Enemies You Love, You Tell. . .
I met Sally in Scotland’s Glasgow Airport. This was my family’s first night in Scotland. Not hers. She and her family had lived there for a year, so she showered us with advice and her advising did not stop when we landed in Machrihanish. And it took twelve months to cut her off. When she moved to a Scottish house across town, I was finally separated from the jealous rage I felt every day when I saw the “know-it-all.”
I lost contact with Sally in 1989 when we moved back to the United States, but after my brother’s suicide in 2012, she reached out through social media. She’d become a “life coach.” Reminiscent rage empowered me to thank her but refuse her support.
Three years later, complex PTSD caught up with me. Remembering Sally’s vocation, I wondered if life coaching could help heal an insurmountable feeling of hopeless dissatisfaction. I reached out to ask and she insisted on coaching for free.

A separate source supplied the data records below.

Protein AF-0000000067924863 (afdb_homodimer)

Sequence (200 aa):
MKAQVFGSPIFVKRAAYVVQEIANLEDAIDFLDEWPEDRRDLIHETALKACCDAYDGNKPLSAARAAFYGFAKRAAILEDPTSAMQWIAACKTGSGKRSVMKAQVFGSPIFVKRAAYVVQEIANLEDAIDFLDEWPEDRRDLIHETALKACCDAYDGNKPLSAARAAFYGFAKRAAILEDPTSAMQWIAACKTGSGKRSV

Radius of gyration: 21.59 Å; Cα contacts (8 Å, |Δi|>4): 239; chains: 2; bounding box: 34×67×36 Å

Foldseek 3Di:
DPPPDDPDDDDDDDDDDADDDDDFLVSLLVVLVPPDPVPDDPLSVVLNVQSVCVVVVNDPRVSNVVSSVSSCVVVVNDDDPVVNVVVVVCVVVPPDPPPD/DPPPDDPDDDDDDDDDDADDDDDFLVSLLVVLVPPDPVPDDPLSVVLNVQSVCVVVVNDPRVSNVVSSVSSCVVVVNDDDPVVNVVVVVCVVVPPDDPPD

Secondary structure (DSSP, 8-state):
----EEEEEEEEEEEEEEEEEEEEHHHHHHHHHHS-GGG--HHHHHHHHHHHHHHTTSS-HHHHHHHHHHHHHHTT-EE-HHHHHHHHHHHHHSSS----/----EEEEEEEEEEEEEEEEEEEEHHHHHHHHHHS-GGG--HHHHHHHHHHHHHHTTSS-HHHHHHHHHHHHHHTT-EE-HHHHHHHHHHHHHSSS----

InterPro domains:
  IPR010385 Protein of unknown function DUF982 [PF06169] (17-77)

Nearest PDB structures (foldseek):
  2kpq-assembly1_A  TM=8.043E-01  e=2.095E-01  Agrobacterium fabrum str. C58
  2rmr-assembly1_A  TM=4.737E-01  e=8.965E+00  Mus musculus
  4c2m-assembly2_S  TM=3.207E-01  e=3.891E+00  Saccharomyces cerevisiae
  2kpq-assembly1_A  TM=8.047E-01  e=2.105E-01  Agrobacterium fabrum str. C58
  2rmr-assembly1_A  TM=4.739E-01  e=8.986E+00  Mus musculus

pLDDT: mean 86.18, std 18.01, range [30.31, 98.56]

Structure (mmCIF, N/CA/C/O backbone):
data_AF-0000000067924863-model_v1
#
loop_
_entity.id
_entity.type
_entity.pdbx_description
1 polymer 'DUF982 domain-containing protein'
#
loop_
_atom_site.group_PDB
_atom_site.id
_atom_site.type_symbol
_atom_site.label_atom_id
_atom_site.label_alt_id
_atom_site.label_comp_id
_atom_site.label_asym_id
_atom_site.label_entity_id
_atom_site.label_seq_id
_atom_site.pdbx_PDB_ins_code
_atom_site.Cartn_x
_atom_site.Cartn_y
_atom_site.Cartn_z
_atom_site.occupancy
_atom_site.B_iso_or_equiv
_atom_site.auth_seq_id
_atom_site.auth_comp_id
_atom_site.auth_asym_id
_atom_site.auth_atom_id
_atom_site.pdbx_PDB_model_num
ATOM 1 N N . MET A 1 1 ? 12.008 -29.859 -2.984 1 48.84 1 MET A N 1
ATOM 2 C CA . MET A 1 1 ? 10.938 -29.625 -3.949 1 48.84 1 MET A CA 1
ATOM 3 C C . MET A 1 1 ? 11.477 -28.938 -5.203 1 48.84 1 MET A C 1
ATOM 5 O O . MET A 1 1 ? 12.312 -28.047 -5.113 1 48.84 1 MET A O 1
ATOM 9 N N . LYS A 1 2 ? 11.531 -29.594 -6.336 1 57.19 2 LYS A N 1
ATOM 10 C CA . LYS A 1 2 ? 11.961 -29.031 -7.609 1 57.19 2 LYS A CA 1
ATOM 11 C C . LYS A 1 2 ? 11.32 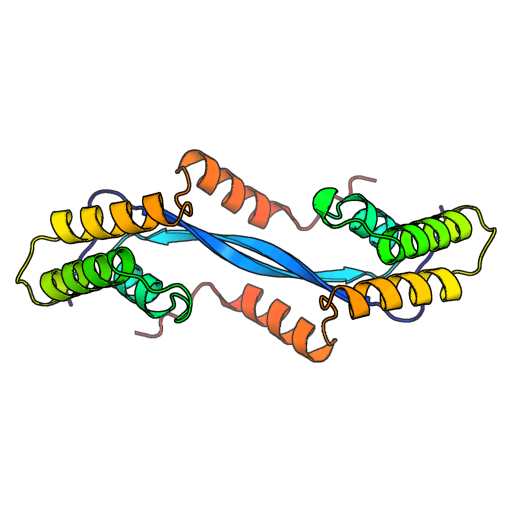-27.672 -7.852 1 57.19 2 LYS A C 1
ATOM 13 O O . LYS A 1 2 ? 10.211 -27.406 -7.383 1 57.19 2 LYS A O 1
ATOM 18 N N . ALA A 1 3 ? 12.008 -26.75 -8.352 1 64.69 3 ALA A N 1
ATOM 19 C CA . ALA A 1 3 ? 11.531 -25.391 -8.578 1 64.69 3 ALA A CA 1
ATOM 20 C C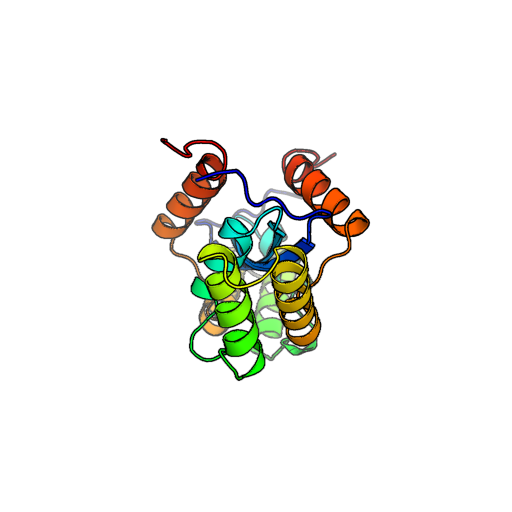 . ALA A 1 3 ? 10.375 -25.375 -9.57 1 64.69 3 ALA A C 1
ATOM 22 O O . ALA A 1 3 ? 10.516 -25.828 -10.711 1 64.69 3 ALA A O 1
ATOM 23 N N . GLN A 1 4 ? 9.078 -25.391 -9.18 1 88.12 4 GLN A N 1
ATOM 24 C CA . GLN A 1 4 ? 7.891 -25.312 -10.023 1 88.12 4 GLN A CA 1
ATOM 25 C C . GLN A 1 4 ? 7.652 -23.875 -10.484 1 88.12 4 GLN A C 1
ATOM 27 O O . GLN A 1 4 ? 6.66 -23.25 -10.102 1 88.12 4 GLN A O 1
ATOM 32 N N . VAL A 1 5 ? 8.57 -23.438 -11.422 1 91.94 5 VAL A N 1
ATOM 33 C CA . VAL A 1 5 ? 8.57 -22.062 -11.914 1 91.94 5 VAL A CA 1
ATOM 34 C C . VAL A 1 5 ? 7.613 -21.938 -13.094 1 91.94 5 VAL A C 1
ATOM 36 O O . VAL A 1 5 ? 7.562 -22.812 -13.961 1 91.94 5 VAL A O 1
ATOM 39 N N . PHE A 1 6 ? 6.918 -20.938 -13.125 1 94.81 6 PHE A N 1
ATOM 40 C CA . PHE A 1 6 ? 6.039 -20.641 -14.25 1 94.81 6 PHE A CA 1
ATOM 41 C C . PHE A 1 6 ? 6.848 -20.219 -15.469 1 94.81 6 PHE A C 1
ATOM 43 O O . PHE A 1 6 ? 7.922 -19.625 -15.336 1 94.81 6 PHE A O 1
ATOM 50 N N . GLY A 1 7 ? 6.375 -20.594 -16.641 1 89.56 7 GLY A N 1
ATOM 51 C CA . GLY A 1 7 ? 7.016 -20.141 -17.859 1 89.56 7 GLY A CA 1
ATOM 52 C C . GLY A 1 7 ? 7.191 -18.625 -17.922 1 89.56 7 GLY A C 1
ATOM 53 O O . GLY A 1 7 ? 8.203 -18.141 -18.438 1 89.56 7 GLY A O 1
ATOM 54 N N . SER A 1 8 ? 6.176 -17.891 -17.547 1 91.25 8 SER A N 1
ATOM 55 C CA . SER A 1 8 ? 6.207 -16.438 -17.422 1 91.25 8 SER A CA 1
ATOM 56 C C . SER A 1 8 ? 5.598 -15.992 -16.094 1 91.25 8 SER A C 1
ATOM 58 O O . SER A 1 8 ? 4.508 -16.438 -15.719 1 91.25 8 SER A O 1
ATOM 60 N N . PRO A 1 9 ? 6.312 -15.141 -15.484 1 93.81 9 PRO A N 1
ATOM 61 C CA . PRO A 1 9 ? 5.766 -14.688 -14.203 1 93.81 9 PRO A CA 1
ATOM 62 C C . PRO A 1 9 ? 4.496 -13.859 -14.367 1 93.81 9 PRO A C 1
ATOM 64 O O . PRO A 1 9 ? 4.23 -13.336 -15.453 1 93.81 9 PRO A O 1
ATOM 67 N N . ILE A 1 10 ? 3.758 -13.898 -13.328 1 94.56 10 ILE A N 1
ATOM 68 C CA . ILE A 1 10 ? 2.564 -13.062 -13.25 1 94.56 10 ILE A CA 1
ATOM 69 C C . ILE A 1 10 ? 2.779 -11.953 -12.227 1 94.56 10 ILE A C 1
ATOM 71 O O . ILE A 1 10 ? 3.268 -12.203 -11.117 1 94.56 10 ILE A O 1
ATOM 75 N N . PHE A 1 11 ? 2.492 -10.711 -12.672 1 93.19 11 PHE A N 1
ATOM 76 C CA . PHE A 1 11 ? 2.617 -9.57 -11.766 1 93.19 11 PHE A CA 1
ATOM 77 C C . PHE A 1 11 ? 1.25 -9.125 -11.266 1 93.19 11 PHE A C 1
ATOM 79 O O . PHE A 1 11 ? 0.332 -8.914 -12.062 1 93.19 11 PHE A O 1
ATOM 86 N N . VAL A 1 12 ? 1.211 -9.039 -9.891 1 94.12 12 VAL A N 1
ATOM 87 C CA . VAL A 1 12 ? -0.064 -8.648 -9.297 1 94.12 12 VAL A CA 1
ATOM 88 C C . VAL A 1 12 ? 0.153 -7.488 -8.328 1 94.12 12 VAL A C 1
ATOM 90 O O . VAL A 1 12 ? 1.25 -7.316 -7.793 1 94.12 12 VAL A O 1
ATOM 93 N N . LYS A 1 13 ? -0.903 -6.676 -8.18 1 90.69 13 LYS A N 1
ATOM 94 C CA . LYS A 1 13 ? -0.895 -5.633 -7.156 1 90.69 13 LYS A CA 1
ATOM 95 C C . LYS A 1 13 ? -1.517 -6.129 -5.855 1 90.69 13 LYS A C 1
ATOM 97 O O . LYS A 1 13 ? -2.607 -6.707 -5.863 1 90.69 13 LYS A O 1
ATOM 102 N N . ARG A 1 14 ? -0.725 -5.973 -4.863 1 89.06 14 ARG A N 1
ATOM 103 C CA . ARG A 1 14 ? -1.199 -6.293 -3.521 1 89.06 14 ARG A CA 1
ATOM 104 C C . ARG A 1 14 ? -1.421 -5.023 -2.703 1 89.06 14 ARG A C 1
ATOM 106 O O . ARG A 1 14 ? -0.547 -4.156 -2.641 1 89.06 14 ARG A O 1
ATOM 113 N N . ALA A 1 15 ? -2.701 -4.934 -2.215 1 85.06 15 ALA A N 1
ATOM 114 C CA . ALA A 1 15 ? -2.99 -3.797 -1.345 1 85.06 15 ALA A CA 1
ATOM 115 C C . ALA A 1 15 ? -2.029 -3.756 -0.16 1 85.06 15 ALA A C 1
ATOM 117 O O . ALA A 1 15 ? -1.736 -4.789 0.447 1 85.06 15 ALA A O 1
ATOM 118 N N . ALA A 1 16 ? -1.472 -2.703 -0.059 1 83.62 16 ALA A N 1
ATOM 119 C CA . ALA A 1 16 ? -0.58 -2.438 1.067 1 83.62 16 ALA A CA 1
ATOM 120 C C . ALA A 1 16 ? -0.786 -1.026 1.609 1 83.62 16 ALA A C 1
ATOM 122 O O . ALA A 1 16 ? -1.759 -0.355 1.257 1 83.62 16 ALA A O 1
ATOM 123 N N . TYR A 1 17 ? -0.173 -0.792 2.754 1 82.44 17 TYR A N 1
ATOM 124 C CA . TYR A 1 17 ? -0.169 0.558 3.307 1 82.44 17 TYR A CA 1
ATOM 125 C C . TYR A 1 17 ? 1.255 1.042 3.555 1 82.44 17 TYR A C 1
ATOM 127 O O . TYR A 1 17 ? 2.145 0.244 3.863 1 82.44 17 TYR A O 1
ATOM 135 N N . VAL A 1 18 ? 1.439 2.209 3.264 1 82.94 18 VAL A N 1
ATOM 136 C CA . VAL A 1 18 ? 2.695 2.869 3.6 1 82.94 18 VAL A CA 1
ATOM 137 C C . VAL A 1 18 ? 2.471 3.863 4.734 1 82.94 18 VAL A C 1
ATOM 139 O O . VAL A 1 18 ? 1.476 4.594 4.742 1 82.94 18 VAL A O 1
ATOM 142 N N . VAL A 1 19 ? 3.387 3.736 5.715 1 88.31 19 VAL A N 1
ATOM 143 C CA . VAL A 1 19 ? 3.305 4.684 6.82 1 88.31 19 VAL A CA 1
ATOM 144 C C . VAL A 1 19 ? 3.965 6.004 6.418 1 88.31 19 VAL A C 1
ATOM 146 O O . VAL A 1 19 ? 5.102 6.016 5.941 1 88.31 19 VAL A O 1
ATOM 149 N N . GLN A 1 20 ? 3.229 7.047 6.508 1 90.38 20 GLN A N 1
ATOM 150 C CA . GLN A 1 20 ? 3.746 8.375 6.188 1 90.38 20 GLN A CA 1
ATOM 151 C C . GLN A 1 20 ? 3.791 9.266 7.43 1 90.38 20 GLN A C 1
ATOM 153 O O . GLN A 1 20 ? 2.816 9.336 8.18 1 90.38 20 GLN A O 1
ATOM 158 N N . GLU A 1 21 ? 4.934 9.867 7.598 1 92.31 21 GLU A N 1
ATOM 159 C CA . GLU A 1 21 ? 5.082 10.82 8.688 1 92.31 21 GLU A CA 1
ATOM 160 C C . GLU A 1 21 ? 4.703 12.227 8.242 1 92.31 21 GL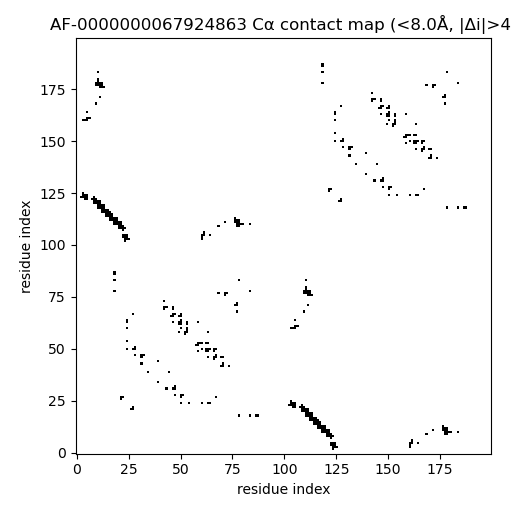U A C 1
ATOM 162 O O . GLU A 1 21 ? 5.234 12.742 7.254 1 92.31 21 GLU A O 1
ATOM 167 N N . ILE A 1 22 ? 3.779 12.75 8.945 1 95.69 22 ILE A N 1
ATOM 168 C CA . ILE A 1 22 ? 3.42 14.148 8.758 1 95.69 22 ILE A CA 1
ATOM 169 C C . ILE A 1 22 ? 4.098 15 9.828 1 95.69 22 ILE A C 1
ATOM 171 O O . ILE A 1 22 ? 3.598 15.109 10.953 1 95.69 22 ILE A O 1
ATOM 175 N N . ALA A 1 23 ? 5.168 15.648 9.438 1 95.06 23 ALA A N 1
ATOM 176 C CA . ALA A 1 23 ? 6.008 16.312 10.438 1 95.06 23 ALA A CA 1
ATOM 177 C C . ALA A 1 23 ? 5.809 17.812 10.406 1 95.06 23 ALA A C 1
ATOM 179 O O . ALA A 1 23 ? 6.215 18.516 11.336 1 95.06 23 ALA A O 1
ATOM 180 N N . ASN A 1 24 ? 5.168 18.297 9.289 1 95.75 24 ASN A N 1
ATOM 181 C CA . ASN A 1 24 ? 5.02 19.75 9.156 1 95.75 24 ASN A CA 1
ATOM 182 C C . ASN A 1 24 ? 3.756 20.109 8.383 1 95.75 24 ASN A C 1
ATOM 184 O O . ASN A 1 24 ? 3.045 19.234 7.898 1 95.75 24 ASN A O 1
ATOM 188 N N . LEU A 1 25 ? 3.549 21.391 8.344 1 97.12 25 LEU A N 1
ATOM 189 C CA . LEU A 1 25 ? 2.338 21.938 7.734 1 97.12 25 LEU A CA 1
ATOM 190 C C . LEU A 1 25 ? 2.271 21.578 6.254 1 97.12 25 LEU A C 1
ATOM 192 O O . LEU A 1 25 ? 1.211 21.203 5.746 1 97.12 25 LEU A O 1
ATOM 196 N N . GLU A 1 26 ? 3.361 21.641 5.609 1 96 26 GLU A N 1
ATOM 197 C CA . GLU A 1 26 ? 3.4 21.344 4.18 1 96 26 GLU A CA 1
ATOM 198 C C . GLU A 1 26 ? 3.041 19.891 3.91 1 96 26 GLU A C 1
ATOM 200 O O . GLU A 1 26 ? 2.297 19.594 2.973 1 96 26 GLU A O 1
ATOM 205 N N . ASP A 1 27 ? 3.533 19.031 4.715 1 96.19 27 ASP A N 1
ATOM 206 C CA . ASP A 1 27 ? 3.186 17.609 4.605 1 96.19 27 ASP A CA 1
ATOM 207 C C . ASP A 1 27 ? 1.677 17.406 4.715 1 96.19 27 ASP A C 1
ATOM 209 O O . ASP A 1 27 ? 1.091 16.641 3.953 1 96.19 27 ASP A O 1
ATOM 213 N N . ALA A 1 28 ? 1.122 18.047 5.684 1 97.88 28 ALA A N 1
ATOM 214 C CA . ALA A 1 28 ? -0.311 17.922 5.941 1 97.88 28 ALA A CA 1
ATOM 215 C C . ALA A 1 28 ? -1.126 18.391 4.738 1 97.88 28 ALA A C 1
ATOM 217 O O . ALA A 1 28 ? -2.037 17.688 4.289 1 97.88 28 ALA A O 1
ATOM 218 N N . ILE A 1 29 ? -0.698 19.5 4.199 1 97.25 29 ILE A N 1
ATOM 219 C CA . ILE A 1 29 ? -1.415 20.062 3.061 1 97.25 29 ILE A CA 1
ATOM 220 C C . ILE A 1 29 ? -1.278 19.141 1.854 1 97.25 29 ILE A C 1
ATOM 222 O O . ILE A 1 29 ? -2.266 18.844 1.178 1 97.25 29 ILE A O 1
ATOM 226 N N . ASP A 1 30 ? -0.083 18.672 1.671 1 96.38 30 ASP A N 1
ATOM 227 C CA . ASP A 1 30 ? 0.153 17.766 0.555 1 96.38 30 ASP A CA 1
ATOM 228 C C . ASP A 1 30 ? -0.701 16.5 0.684 1 96.38 30 ASP A C 1
ATOM 230 O O . ASP A 1 30 ? -1.282 16.047 -0.298 1 96.38 30 ASP A O 1
ATOM 234 N N . PHE A 1 31 ? -0.783 16.016 1.811 1 96.81 31 PHE A N 1
ATOM 235 C CA . PHE A 1 31 ? -1.548 14.805 2.07 1 96.81 31 PHE A CA 1
ATOM 236 C C . PHE A 1 31 ? -3.029 15.023 1.787 1 96.81 31 PHE A C 1
ATOM 238 O O . PHE A 1 31 ? -3.664 14.219 1.108 1 96.81 31 PHE A O 1
ATOM 245 N N . LEU A 1 32 ? -3.559 16.094 2.26 1 97.62 32 LEU A N 1
ATOM 246 C CA . LEU A 1 32 ? -4.973 16.406 2.094 1 97.62 32 LEU A CA 1
ATOM 247 C C . LEU A 1 32 ? -5.297 16.688 0.632 1 97.62 32 LEU A C 1
ATOM 249 O O . LEU A 1 32 ? -6.371 16.328 0.147 1 97.62 32 LEU A O 1
ATOM 253 N N . ASP A 1 33 ? -4.332 17.281 0.027 1 96.5 33 ASP A N 1
ATOM 254 C CA . ASP A 1 33 ? -4.531 17.594 -1.383 1 96.5 33 ASP A CA 1
ATOM 255 C C . ASP A 1 33 ? -4.59 16.328 -2.23 1 96.5 33 ASP A C 1
ATOM 257 O O . ASP A 1 33 ? -5.273 16.297 -3.256 1 96.5 33 ASP A O 1
ATOM 261 N N . GLU A 1 34 ? -3.906 15.352 -1.802 1 95.06 34 GLU A N 1
ATOM 262 C CA . GLU A 1 34 ? -3.828 14.094 -2.547 1 95.06 34 GLU A CA 1
ATOM 263 C C . GLU A 1 34 ? -4.98 13.164 -2.186 1 95.06 34 GLU A C 1
ATOM 265 O O . GLU A 1 34 ? -5.211 12.164 -2.863 1 95.06 34 GLU A O 1
ATOM 270 N N . TRP A 1 35 ? -5.746 13.586 -1.21 1 94.88 35 TRP A N 1
ATOM 271 C CA . TRP A 1 35 ? -6.867 12.766 -0.763 1 94.88 35 TRP A CA 1
ATOM 272 C C . TRP A 1 35 ? -7.891 12.586 -1.881 1 94.88 35 TRP A C 1
ATOM 274 O O . TRP A 1 35 ? -8.18 13.523 -2.621 1 94.88 35 TRP A O 1
ATOM 284 N N . PRO A 1 36 ? -8.328 11.336 -2.035 1 93.5 36 PRO A N 1
ATOM 285 C CA . PRO A 1 36 ? -9.266 11.062 -3.131 1 93.5 36 PRO A CA 1
ATOM 286 C C . PRO A 1 36 ? -10.492 11.969 -3.1 1 93.5 36 PRO A C 1
ATOM 288 O O . PRO A 1 36 ? -11.078 12.188 -2.037 1 93.5 36 PRO A O 1
ATOM 291 N N . GLU A 1 37 ? -10.945 12.383 -4.266 1 94.5 37 GLU A N 1
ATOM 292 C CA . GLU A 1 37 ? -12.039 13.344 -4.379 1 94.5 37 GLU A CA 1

Over the next year, she worked relentlessly to pull me out from under resentment, fear, and insecurity. She helped me find what made my heart tick. I rediscovered writing and started a small editing business. I explored color and design. Vibrant colors enlivened our dull surroundings. Space for new ideas replaced hoarding. I came to life that year.
With Sally's help, I learned to release material things, discovered my passions, and developed skills. But there was one lesson she taught that transcended them all: love has the power to heal.